I'll say, I'm happy for players who wish to put Hijab on their sims. I support cultural, spiritual, gender based, and all other types of game play that my brain just won't come up with right now.
I most likely won't use them. Simply, I hate hats in Sims 4 and feel that not every single sim would wear one for every blasted outfit and currently that's how hats seem to work in my game.
I love the new content and was excited to get it knowing I could add it where it fit. In fact the first thing I did after thr update was make a family for the gallery using all the new cas items.
What I don't like, however, is having my comments deleted from other threads just for saying that I have already had sims rock up in tiny party dresses and a hijab. They keep saying that these items are not going to be put on random sims, but they somehow are in my unmodded game? I don't enjoy being told I'm just going crazy over here having another clothing item that is great in context, but not just slapped on randomly to any old sim.
If they did that - and, according to design documents from the original The Sims, they were leaning that way - I wouldn't be able to play my gay Sims. But, by happy accident, old design guides were followed, same-sex romance was enabled, and a chance interaction during an E3 live demo thirty years ago launched The Sims with a lot of positive buzz. It was in fact the right choice to take the more inclusive route, and has been a staple design principle of the studio ever since. I sincerely hope it always will be.
I didn't see your thread until it was closed, so I'll say it here: Bravo!
Headscarves could be seen as cultural when worn as an accessory, useful to protect from the sand, the wind, and the sun. But hijabs are a very peculiar (and I would argue, recognizable) kind or headscarf, worn for other reasons (you know, those that-must-not-be-named except in threads about muslim outfits in which we can discuss modesty all we want). Those are only part of one interpretation of Islam (the one that starts with a R and ends with a L) that as you said not all muslims agree with.
In any case EA added burkinis as well, which are very far from being cultural and don't even exist in most arabian and middle-eastern cultures, and you would have a hard time arguing they are just cultural and it is people who twisted their otherwise empty meaning. There is a reason EA doesn't want us to talk about it on its very forums, and it is because it is religious and political.
But outside of that issue.. could we just be glad that EA is trying to be more cultural diverse in a game like the Sims?
I'm going to be using a CC hijab later in my Swanson story twice for non-Muslims purposes and the 2nd time I might throw in some of the EA's hijab stuff
Yet on the EA presentation it was called a hijab and not a headscarf. So calling it a headscarf is wrong as that is not what EA released it as..

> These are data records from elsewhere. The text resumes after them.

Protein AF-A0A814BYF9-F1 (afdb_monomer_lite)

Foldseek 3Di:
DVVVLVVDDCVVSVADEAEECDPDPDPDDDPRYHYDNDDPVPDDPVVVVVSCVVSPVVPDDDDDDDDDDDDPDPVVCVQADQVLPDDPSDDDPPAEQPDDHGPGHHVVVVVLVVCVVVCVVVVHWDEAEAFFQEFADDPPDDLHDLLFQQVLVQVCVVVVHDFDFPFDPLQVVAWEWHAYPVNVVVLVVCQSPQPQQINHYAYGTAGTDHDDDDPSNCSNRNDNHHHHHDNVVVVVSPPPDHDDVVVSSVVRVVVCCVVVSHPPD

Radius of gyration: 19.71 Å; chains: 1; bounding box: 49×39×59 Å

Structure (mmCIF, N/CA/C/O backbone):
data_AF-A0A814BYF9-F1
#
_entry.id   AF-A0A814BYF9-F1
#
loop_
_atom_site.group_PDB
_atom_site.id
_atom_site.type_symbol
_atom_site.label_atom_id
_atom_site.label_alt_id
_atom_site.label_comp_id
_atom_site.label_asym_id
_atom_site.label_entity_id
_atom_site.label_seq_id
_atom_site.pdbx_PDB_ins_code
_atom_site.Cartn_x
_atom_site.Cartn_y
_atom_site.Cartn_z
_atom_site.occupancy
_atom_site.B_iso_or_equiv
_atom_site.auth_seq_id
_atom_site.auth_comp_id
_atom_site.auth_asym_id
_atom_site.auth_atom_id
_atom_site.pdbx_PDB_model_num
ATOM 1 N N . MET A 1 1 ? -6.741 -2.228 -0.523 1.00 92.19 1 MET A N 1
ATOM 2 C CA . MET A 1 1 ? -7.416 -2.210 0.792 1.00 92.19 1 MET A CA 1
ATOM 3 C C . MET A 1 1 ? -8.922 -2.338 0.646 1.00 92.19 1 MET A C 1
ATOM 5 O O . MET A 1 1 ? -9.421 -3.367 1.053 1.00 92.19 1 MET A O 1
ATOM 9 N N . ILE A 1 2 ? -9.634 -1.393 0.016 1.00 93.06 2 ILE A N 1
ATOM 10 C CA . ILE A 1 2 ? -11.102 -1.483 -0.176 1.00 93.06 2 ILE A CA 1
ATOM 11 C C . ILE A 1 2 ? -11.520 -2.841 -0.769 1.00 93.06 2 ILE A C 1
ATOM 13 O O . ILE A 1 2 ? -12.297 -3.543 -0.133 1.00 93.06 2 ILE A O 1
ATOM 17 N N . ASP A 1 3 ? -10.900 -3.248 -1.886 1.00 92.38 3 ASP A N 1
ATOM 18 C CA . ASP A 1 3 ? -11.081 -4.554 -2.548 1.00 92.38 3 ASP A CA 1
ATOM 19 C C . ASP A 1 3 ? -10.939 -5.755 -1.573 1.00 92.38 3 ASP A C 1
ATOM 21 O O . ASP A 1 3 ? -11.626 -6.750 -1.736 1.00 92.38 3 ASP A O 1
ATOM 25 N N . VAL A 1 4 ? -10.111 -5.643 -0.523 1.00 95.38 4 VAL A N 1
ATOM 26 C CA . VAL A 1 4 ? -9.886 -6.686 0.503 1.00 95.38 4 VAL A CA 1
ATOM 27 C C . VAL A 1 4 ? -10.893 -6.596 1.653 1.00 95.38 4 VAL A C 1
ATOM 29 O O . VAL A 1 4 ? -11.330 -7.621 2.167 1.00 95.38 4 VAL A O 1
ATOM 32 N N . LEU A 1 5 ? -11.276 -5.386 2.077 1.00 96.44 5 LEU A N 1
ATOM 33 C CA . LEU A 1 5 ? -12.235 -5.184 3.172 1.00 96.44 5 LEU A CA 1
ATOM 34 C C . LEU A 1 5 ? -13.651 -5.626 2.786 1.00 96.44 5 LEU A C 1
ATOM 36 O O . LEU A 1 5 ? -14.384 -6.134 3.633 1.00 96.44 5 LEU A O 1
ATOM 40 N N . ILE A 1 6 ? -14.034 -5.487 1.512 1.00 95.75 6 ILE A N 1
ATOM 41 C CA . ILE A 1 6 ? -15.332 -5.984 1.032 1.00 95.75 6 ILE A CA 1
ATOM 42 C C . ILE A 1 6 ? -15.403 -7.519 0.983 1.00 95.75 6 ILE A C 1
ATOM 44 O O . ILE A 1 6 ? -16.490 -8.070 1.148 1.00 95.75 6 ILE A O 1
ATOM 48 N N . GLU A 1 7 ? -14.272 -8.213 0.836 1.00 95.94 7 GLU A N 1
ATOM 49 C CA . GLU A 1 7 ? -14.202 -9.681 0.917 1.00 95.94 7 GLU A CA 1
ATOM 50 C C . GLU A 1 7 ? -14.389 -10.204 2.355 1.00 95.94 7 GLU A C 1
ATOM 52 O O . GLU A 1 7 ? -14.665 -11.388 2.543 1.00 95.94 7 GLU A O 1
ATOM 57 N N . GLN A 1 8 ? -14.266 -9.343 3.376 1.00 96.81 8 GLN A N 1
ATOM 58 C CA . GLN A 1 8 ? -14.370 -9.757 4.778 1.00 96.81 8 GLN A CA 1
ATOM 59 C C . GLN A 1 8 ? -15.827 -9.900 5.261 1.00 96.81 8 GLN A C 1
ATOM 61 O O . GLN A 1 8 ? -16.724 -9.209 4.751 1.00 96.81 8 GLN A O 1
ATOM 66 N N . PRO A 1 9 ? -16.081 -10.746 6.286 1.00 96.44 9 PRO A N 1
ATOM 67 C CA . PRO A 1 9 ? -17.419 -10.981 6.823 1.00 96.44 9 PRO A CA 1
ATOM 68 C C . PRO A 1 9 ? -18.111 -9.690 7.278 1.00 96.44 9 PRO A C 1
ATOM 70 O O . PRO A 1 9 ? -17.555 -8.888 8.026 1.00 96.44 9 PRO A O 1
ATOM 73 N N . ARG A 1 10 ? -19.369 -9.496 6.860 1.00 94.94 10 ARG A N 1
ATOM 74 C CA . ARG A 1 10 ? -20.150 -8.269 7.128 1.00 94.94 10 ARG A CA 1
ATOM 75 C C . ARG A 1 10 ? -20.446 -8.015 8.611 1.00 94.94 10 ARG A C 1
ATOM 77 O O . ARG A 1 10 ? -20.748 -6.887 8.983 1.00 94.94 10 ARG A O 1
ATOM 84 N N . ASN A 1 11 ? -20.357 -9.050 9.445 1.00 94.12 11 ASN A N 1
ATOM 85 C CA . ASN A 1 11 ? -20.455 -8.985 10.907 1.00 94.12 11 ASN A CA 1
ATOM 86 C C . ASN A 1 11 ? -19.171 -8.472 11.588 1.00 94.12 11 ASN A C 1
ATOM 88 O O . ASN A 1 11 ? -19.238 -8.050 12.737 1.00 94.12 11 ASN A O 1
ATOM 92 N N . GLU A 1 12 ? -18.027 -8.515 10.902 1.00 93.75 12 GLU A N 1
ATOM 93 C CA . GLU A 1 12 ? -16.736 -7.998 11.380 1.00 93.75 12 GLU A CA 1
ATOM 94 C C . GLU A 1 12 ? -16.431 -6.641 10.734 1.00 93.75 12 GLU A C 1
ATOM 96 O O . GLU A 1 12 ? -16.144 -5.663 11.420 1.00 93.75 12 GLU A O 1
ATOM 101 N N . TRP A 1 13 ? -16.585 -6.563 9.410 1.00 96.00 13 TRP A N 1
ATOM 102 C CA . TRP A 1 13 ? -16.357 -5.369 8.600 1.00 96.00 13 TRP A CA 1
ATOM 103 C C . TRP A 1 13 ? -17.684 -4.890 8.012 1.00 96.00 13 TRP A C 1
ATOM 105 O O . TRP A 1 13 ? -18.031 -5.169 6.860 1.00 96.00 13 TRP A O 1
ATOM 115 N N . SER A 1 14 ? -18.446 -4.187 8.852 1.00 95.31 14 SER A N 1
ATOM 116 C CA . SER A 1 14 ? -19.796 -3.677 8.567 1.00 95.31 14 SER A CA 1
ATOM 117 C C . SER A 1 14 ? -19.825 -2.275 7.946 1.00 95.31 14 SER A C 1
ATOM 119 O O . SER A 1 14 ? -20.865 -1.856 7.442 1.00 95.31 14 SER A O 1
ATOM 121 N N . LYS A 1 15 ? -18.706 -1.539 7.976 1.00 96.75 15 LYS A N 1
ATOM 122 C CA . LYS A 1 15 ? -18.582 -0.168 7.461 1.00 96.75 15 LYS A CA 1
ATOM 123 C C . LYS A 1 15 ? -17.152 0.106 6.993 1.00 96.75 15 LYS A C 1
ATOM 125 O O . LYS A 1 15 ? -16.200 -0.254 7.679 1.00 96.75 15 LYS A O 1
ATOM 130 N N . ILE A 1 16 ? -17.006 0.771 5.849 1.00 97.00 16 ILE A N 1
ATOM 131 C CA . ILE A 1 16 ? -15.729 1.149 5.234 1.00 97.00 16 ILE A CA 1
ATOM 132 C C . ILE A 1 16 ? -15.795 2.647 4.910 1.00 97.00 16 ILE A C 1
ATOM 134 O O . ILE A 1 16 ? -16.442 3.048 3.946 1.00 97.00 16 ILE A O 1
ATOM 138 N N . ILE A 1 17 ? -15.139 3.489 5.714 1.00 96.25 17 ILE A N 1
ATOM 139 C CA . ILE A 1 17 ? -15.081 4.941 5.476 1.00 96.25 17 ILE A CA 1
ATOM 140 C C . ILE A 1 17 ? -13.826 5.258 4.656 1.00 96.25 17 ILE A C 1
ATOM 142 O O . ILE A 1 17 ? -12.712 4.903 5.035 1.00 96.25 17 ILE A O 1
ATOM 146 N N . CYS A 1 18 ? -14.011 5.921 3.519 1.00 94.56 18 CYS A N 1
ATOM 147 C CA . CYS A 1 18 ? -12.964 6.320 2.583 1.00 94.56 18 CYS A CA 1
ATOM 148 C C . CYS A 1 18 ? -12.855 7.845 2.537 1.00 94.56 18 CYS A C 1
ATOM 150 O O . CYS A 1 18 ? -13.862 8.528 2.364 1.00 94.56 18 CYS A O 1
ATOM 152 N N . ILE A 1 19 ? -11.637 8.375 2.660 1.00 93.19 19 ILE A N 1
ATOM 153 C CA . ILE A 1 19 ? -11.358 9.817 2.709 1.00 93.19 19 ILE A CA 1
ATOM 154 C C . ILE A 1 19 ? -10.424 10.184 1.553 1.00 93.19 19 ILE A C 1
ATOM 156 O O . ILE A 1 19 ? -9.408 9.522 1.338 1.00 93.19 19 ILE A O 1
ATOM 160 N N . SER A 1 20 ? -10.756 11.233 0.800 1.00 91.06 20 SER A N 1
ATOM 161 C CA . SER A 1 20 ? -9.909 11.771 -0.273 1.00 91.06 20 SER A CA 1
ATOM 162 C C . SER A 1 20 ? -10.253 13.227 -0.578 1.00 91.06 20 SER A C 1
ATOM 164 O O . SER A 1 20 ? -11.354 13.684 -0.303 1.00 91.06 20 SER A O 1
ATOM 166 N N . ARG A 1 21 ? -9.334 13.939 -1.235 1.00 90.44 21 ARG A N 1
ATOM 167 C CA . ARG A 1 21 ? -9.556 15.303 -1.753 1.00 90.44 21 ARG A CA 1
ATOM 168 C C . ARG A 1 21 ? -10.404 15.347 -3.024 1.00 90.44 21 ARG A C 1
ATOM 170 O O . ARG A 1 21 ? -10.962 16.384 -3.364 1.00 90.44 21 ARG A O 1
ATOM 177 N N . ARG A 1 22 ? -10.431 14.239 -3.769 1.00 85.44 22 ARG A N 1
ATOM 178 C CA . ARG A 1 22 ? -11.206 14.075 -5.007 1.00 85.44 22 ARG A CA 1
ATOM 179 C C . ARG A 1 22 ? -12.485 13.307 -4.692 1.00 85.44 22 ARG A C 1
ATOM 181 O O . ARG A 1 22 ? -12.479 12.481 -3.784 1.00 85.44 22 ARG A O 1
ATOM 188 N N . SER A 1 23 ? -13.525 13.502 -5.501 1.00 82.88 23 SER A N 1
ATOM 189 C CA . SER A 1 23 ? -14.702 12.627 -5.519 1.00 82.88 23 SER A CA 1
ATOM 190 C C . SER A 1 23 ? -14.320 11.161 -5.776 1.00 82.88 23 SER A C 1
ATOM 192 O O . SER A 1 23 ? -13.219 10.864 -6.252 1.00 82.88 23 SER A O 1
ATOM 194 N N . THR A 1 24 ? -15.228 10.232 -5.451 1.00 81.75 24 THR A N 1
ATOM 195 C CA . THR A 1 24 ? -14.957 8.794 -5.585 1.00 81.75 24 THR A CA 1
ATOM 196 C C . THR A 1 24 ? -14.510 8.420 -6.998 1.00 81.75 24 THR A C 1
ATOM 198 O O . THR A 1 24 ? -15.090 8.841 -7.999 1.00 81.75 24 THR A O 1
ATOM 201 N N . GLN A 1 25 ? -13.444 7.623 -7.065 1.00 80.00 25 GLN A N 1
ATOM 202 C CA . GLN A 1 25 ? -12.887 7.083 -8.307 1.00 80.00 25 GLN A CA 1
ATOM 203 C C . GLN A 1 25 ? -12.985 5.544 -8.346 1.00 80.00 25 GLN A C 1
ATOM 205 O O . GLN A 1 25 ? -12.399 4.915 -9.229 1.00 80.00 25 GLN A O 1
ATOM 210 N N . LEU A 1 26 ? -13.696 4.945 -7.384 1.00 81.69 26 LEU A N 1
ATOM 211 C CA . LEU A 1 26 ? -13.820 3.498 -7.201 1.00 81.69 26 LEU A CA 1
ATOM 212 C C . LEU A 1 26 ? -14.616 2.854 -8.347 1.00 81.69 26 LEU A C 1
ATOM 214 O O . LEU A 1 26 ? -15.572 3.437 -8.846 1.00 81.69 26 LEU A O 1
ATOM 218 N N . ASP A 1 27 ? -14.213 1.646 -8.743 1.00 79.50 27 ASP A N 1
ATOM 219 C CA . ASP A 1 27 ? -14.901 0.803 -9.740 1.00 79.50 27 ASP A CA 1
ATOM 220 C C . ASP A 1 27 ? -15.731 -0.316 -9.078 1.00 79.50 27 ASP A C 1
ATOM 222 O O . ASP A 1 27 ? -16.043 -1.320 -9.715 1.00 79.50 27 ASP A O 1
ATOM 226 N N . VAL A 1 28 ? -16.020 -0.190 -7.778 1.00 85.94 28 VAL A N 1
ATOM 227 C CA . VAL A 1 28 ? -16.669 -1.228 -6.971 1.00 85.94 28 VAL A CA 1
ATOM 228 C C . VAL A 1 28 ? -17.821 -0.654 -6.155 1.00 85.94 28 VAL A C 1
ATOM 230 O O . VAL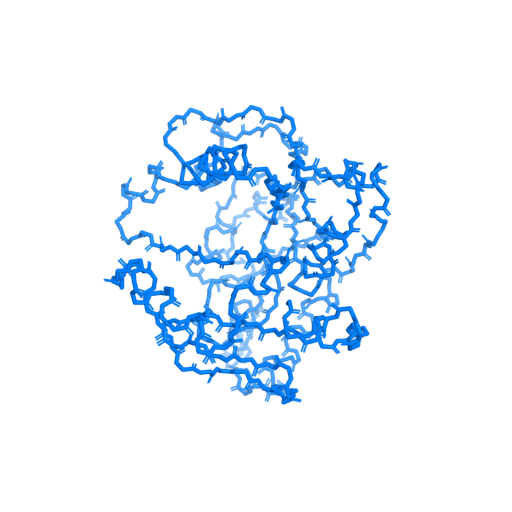 A 1 28 ? -17.695 0.408 -5.546 1.00 85.94 28 VAL A O 1
ATOM 233 N N . GLU A 1 29 ? -18.938 -1.378 -6.156 1.00 89.94 29 GLU A N 1
ATOM 234 C CA . GLU A 1 29 ? -20.170 -1.039 -5.449 1.00 89.94 29 GLU A CA 1
ATOM 235 C C . GLU A 1 29 ? -20.371 -2.025 -4.287 1.00 89.94 29 GLU A C 1
ATOM 237 O O . GLU A 1 29 ? -20.556 -3.222 -4.500 1.00 89.94 29 GLU A O 1
ATOM 242 N N . ASP A 1 30 ? -20.323 -1.525 -3.052 1.00 94.44 30 ASP A N 1
ATOM 243 C CA . ASP A 1 30 ? -20.714 -2.245 -1.836 1.00 94.44 30 ASP A CA 1
ATOM 244 C C . ASP A 1 30 ? -21.348 -1.221 -0.877 1.00 94.44 30 ASP A C 1
ATOM 246 O O . ASP A 1 30 ? -20.803 -0.137 -0.665 1.00 94.44 30 ASP A O 1
ATOM 250 N N . ASP A 1 31 ? -22.517 -1.544 -0.323 1.00 95.12 31 ASP A N 1
ATOM 251 C CA . ASP A 1 31 ? -23.329 -0.662 0.536 1.00 95.12 31 ASP A CA 1
ATOM 252 C C . ASP A 1 31 ? -22.661 -0.284 1.872 1.00 95.12 31 ASP A C 1
ATOM 254 O O . ASP A 1 31 ? -23.123 0.635 2.550 1.00 95.12 31 ASP A O 1
ATOM 258 N N . ARG A 1 32 ? -21.552 -0.937 2.244 1.00 95.88 32 ARG A N 1
ATOM 259 C CA . ARG A 1 32 ? -20.725 -0.567 3.402 1.00 95.88 32 ARG A CA 1
ATOM 260 C C . ARG A 1 32 ? -19.766 0.586 3.113 1.00 95.88 32 ARG A C 1
ATOM 262 O O . ARG A 1 32 ? -19.148 1.079 4.059 1.00 95.88 32 ARG A O 1
ATOM 269 N N . ILE A 1 33 ? -19.569 0.979 1.851 1.00 95.81 33 ILE A N 1
ATOM 270 C CA . ILE A 1 33 ? -18.590 2.002 1.459 1.00 95.81 33 ILE A CA 1
ATOM 271 C C . ILE A 1 33 ? -19.201 3.401 1.587 1.00 95.81 33 ILE A C 1
ATOM 273 O O . ILE A 1 33 ? -20.080 3.793 0.822 1.00 95.81 33 ILE A O 1
ATOM 277 N N . TYR A 1 34 ? -18.659 4.195 2.508 1.00 95.31 34 TYR A N 1
ATOM 278 C CA . TYR A 1 34 ? -18.988 5.608 2.689 1.00 95.31 34 TYR A CA 1
ATOM 279 C C . TYR A 1 34 ? -17.802 6.463 2.248 1.00 95.31 34 TYR A C 1
ATOM 281 O O . TYR A 1 34 ? -16.678 6.242 2.697 1.00 95.31 34 TYR A O 1
ATOM 289 N N . PHE A 1 35 ? -18.031 7.445 1.377 1.00 94.38 35 PHE A N 1
ATOM 290 C CA . PHE A 1 35 ? -16.963 8.264 0.802 1.00 94.38 35 PHE A CA 1
ATOM 291 C C . PHE A 1 35 ? -17.084 9.732 1.226 1.00 94.38 35 PHE A C 1
ATOM 293 O O . PHE A 1 35 ? -18.083 10.384 0.926 1.00 94.38 35 PHE A O 1
ATOM 300 N N . ILE A 1 36 ? -16.044 10.259 1.872 1.00 94.69 36 ILE A N 1
ATOM 301 C CA . ILE A 1 36 ? -15.928 11.660 2.286 1.00 94.69 36 ILE A CA 1
ATOM 302 C C . ILE A 1 36 ? -14.919 12.365 1.371 1.00 94.69 36 ILE A C 1
ATOM 304 O O . ILE A 1 36 ? -13.747 11.988 1.307 1.00 94.69 36 ILE A O 1
ATOM 308 N N . SER A 1 37 ? -15.378 13.411 0.681 1.00 94.50 37 SER A N 1
ATOM 309 C CA . SER A 1 37 ? -14.539 14.262 -0.169 1.00 94.50 37 SER A CA 1
ATOM 310 C C . SER A 1 37 ? -14.100 15.509 0.611 1.00 94.50 37 SER A C 1
ATOM 312 O O . SER A 1 37 ? -14.830 16.496 0.638 1.00 94.50 37 SER A O 1
ATOM 314 N N . ILE A 1 38 ? -12.933 15.464 1.257 1.00 93.75 38 ILE A N 1
ATOM 315 C CA . ILE A 1 38 ? -12.405 16.518 2.144 1.00 93.75 38 ILE A CA 1
ATOM 316 C C . ILE A 1 38 ? -10.877 16.635 2.024 1.00 93.75 38 ILE A C 1
ATOM 318 O O . ILE A 1 38 ? -10.174 15.637 1.845 1.00 93.75 38 ILE A O 1
ATOM 322 N N . ASP A 1 39 ? -10.345 17.856 2.136 1.00 92.25 39 ASP A N 1
ATOM 323 C CA . ASP A 1 39 ? -8.902 18.090 2.247 1.00 92.25 39 ASP A CA 1
ATOM 324 C C . ASP A 1 39 ? -8.474 18.201 3.711 1.00 92.25 39 ASP A C 1
ATOM 326 O O . ASP A 1 39 ? -8.509 19.273 4.307 1.00 92.25 39 ASP A O 1
ATOM 330 N N . ILE A 1 40 ? -8.035 17.072 4.274 1.00 91.00 40 ILE A N 1
ATOM 331 C CA . ILE A 1 40 ? -7.551 16.954 5.659 1.00 91.00 40 ILE A CA 1
ATOM 332 C C . ILE A 1 40 ? -6.282 17.773 5.969 1.00 91.00 40 ILE A C 1
ATOM 334 O O . ILE A 1 40 ? -5.825 17.760 7.107 1.00 91.00 40 ILE A O 1
ATOM 338 N N . PHE A 1 41 ? -5.689 18.456 4.982 1.00 88.00 41 PHE A N 1
ATOM 339 C CA . PHE A 1 41 ? -4.582 19.398 5.184 1.00 88.00 41 PHE A CA 1
ATOM 340 C C . PHE A 1 41 ? -5.046 20.867 5.266 1.00 88.00 41 PHE A C 1
ATOM 342 O O . PHE A 1 41 ? -4.280 21.723 5.701 1.00 88.00 41 PHE A O 1
ATOM 349 N N . GLN A 1 42 ? -6.278 21.172 4.843 1.00 92.00 42 GLN A N 1
ATOM 350 C CA . GLN A 1 42 ? -6.847 22.532 4.834 1.00 92.00 42 GLN A CA 1
ATOM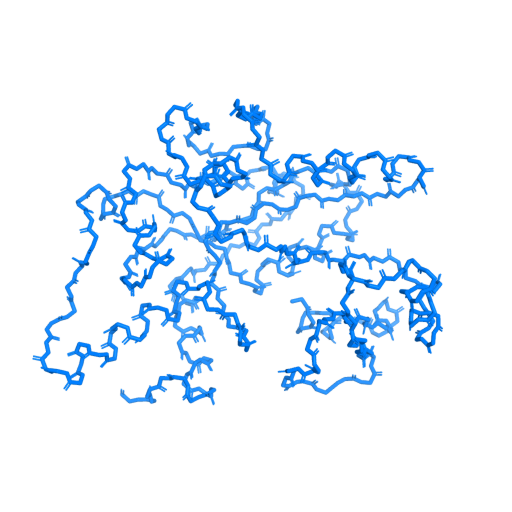 351 C C . GLN A 1 42 ? -8.087 22.671 5.728 1.00 92.00 42 GLN A C 1
ATOM 353 O O . GLN A 1 42 ? -8.339 23.752 6.253 1.00 92.00 42 GLN A O 1
ATOM 358 N N . ALA A 1 43 ? -8.858 21.596 5.903 1.00 94.75 43 ALA A N 1
ATOM 359 C CA . ALA A 1 43 ? -10.013 21.562 6.789 1.00 94.75 43 ALA A CA 1
ATOM 360 C C . ALA A 1 43 ? -9.591 21.600 8.265 1.00 94.75 43 ALA A C 1
ATOM 362 O O . ALA A 1 43 ? -8.591 20.998 8.665 1.00 94.75 43 ALA A O 1
ATOM 363 N N . SER A 1 44 ? -10.389 22.275 9.084 1.00 96.81 44 SER A N 1
ATOM 364 C CA . SER A 1 44 ? -10.255 22.260 10.539 1.00 96.81 44 SER A CA 1
ATOM 365 C C . SER A 1 44 ? -10.615 20.893 11.134 1.00 96.81 44 SER A C 1
ATOM 367 O O . SER A 1 44 ? -11.316 20.081 10.525 1.00 96.81 44 SER A O 1
ATOM 369 N N . VAL A 1 45 ? -10.167 20.647 12.370 1.00 95.12 45 VAL A N 1
ATOM 370 C CA . VAL A 1 45 ? -10.517 19.424 13.113 1.00 95.12 45 VAL A CA 1
ATOM 371 C C . VAL A 1 45 ? -12.036 19.291 13.264 1.00 95.12 45 VAL A C 1
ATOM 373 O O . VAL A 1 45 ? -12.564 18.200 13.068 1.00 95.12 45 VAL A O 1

A woman wearing whatever she feels comfortable wearing is never "degrading," and nor should it open her up to receiving unwanted advances. We know that many women ARE sexualised in the western entertainment industry (especially in music), but that doesn't diminish the fact that countries that enforce women to cover up in public (such as Saudi Arabia) are equally toxic. If a woman feels comfortable wearing a bikini or a sheer dress she has the right to do so, just as a woman who feels comfortable wearing long-sleeved shirts and head-coverings has the right to do so, because we have the privilege (although it shouldn't be a privilege) of living in a democratic country with a free society. And so do our Sims.
A hijab is used to cover a woman’s breasts?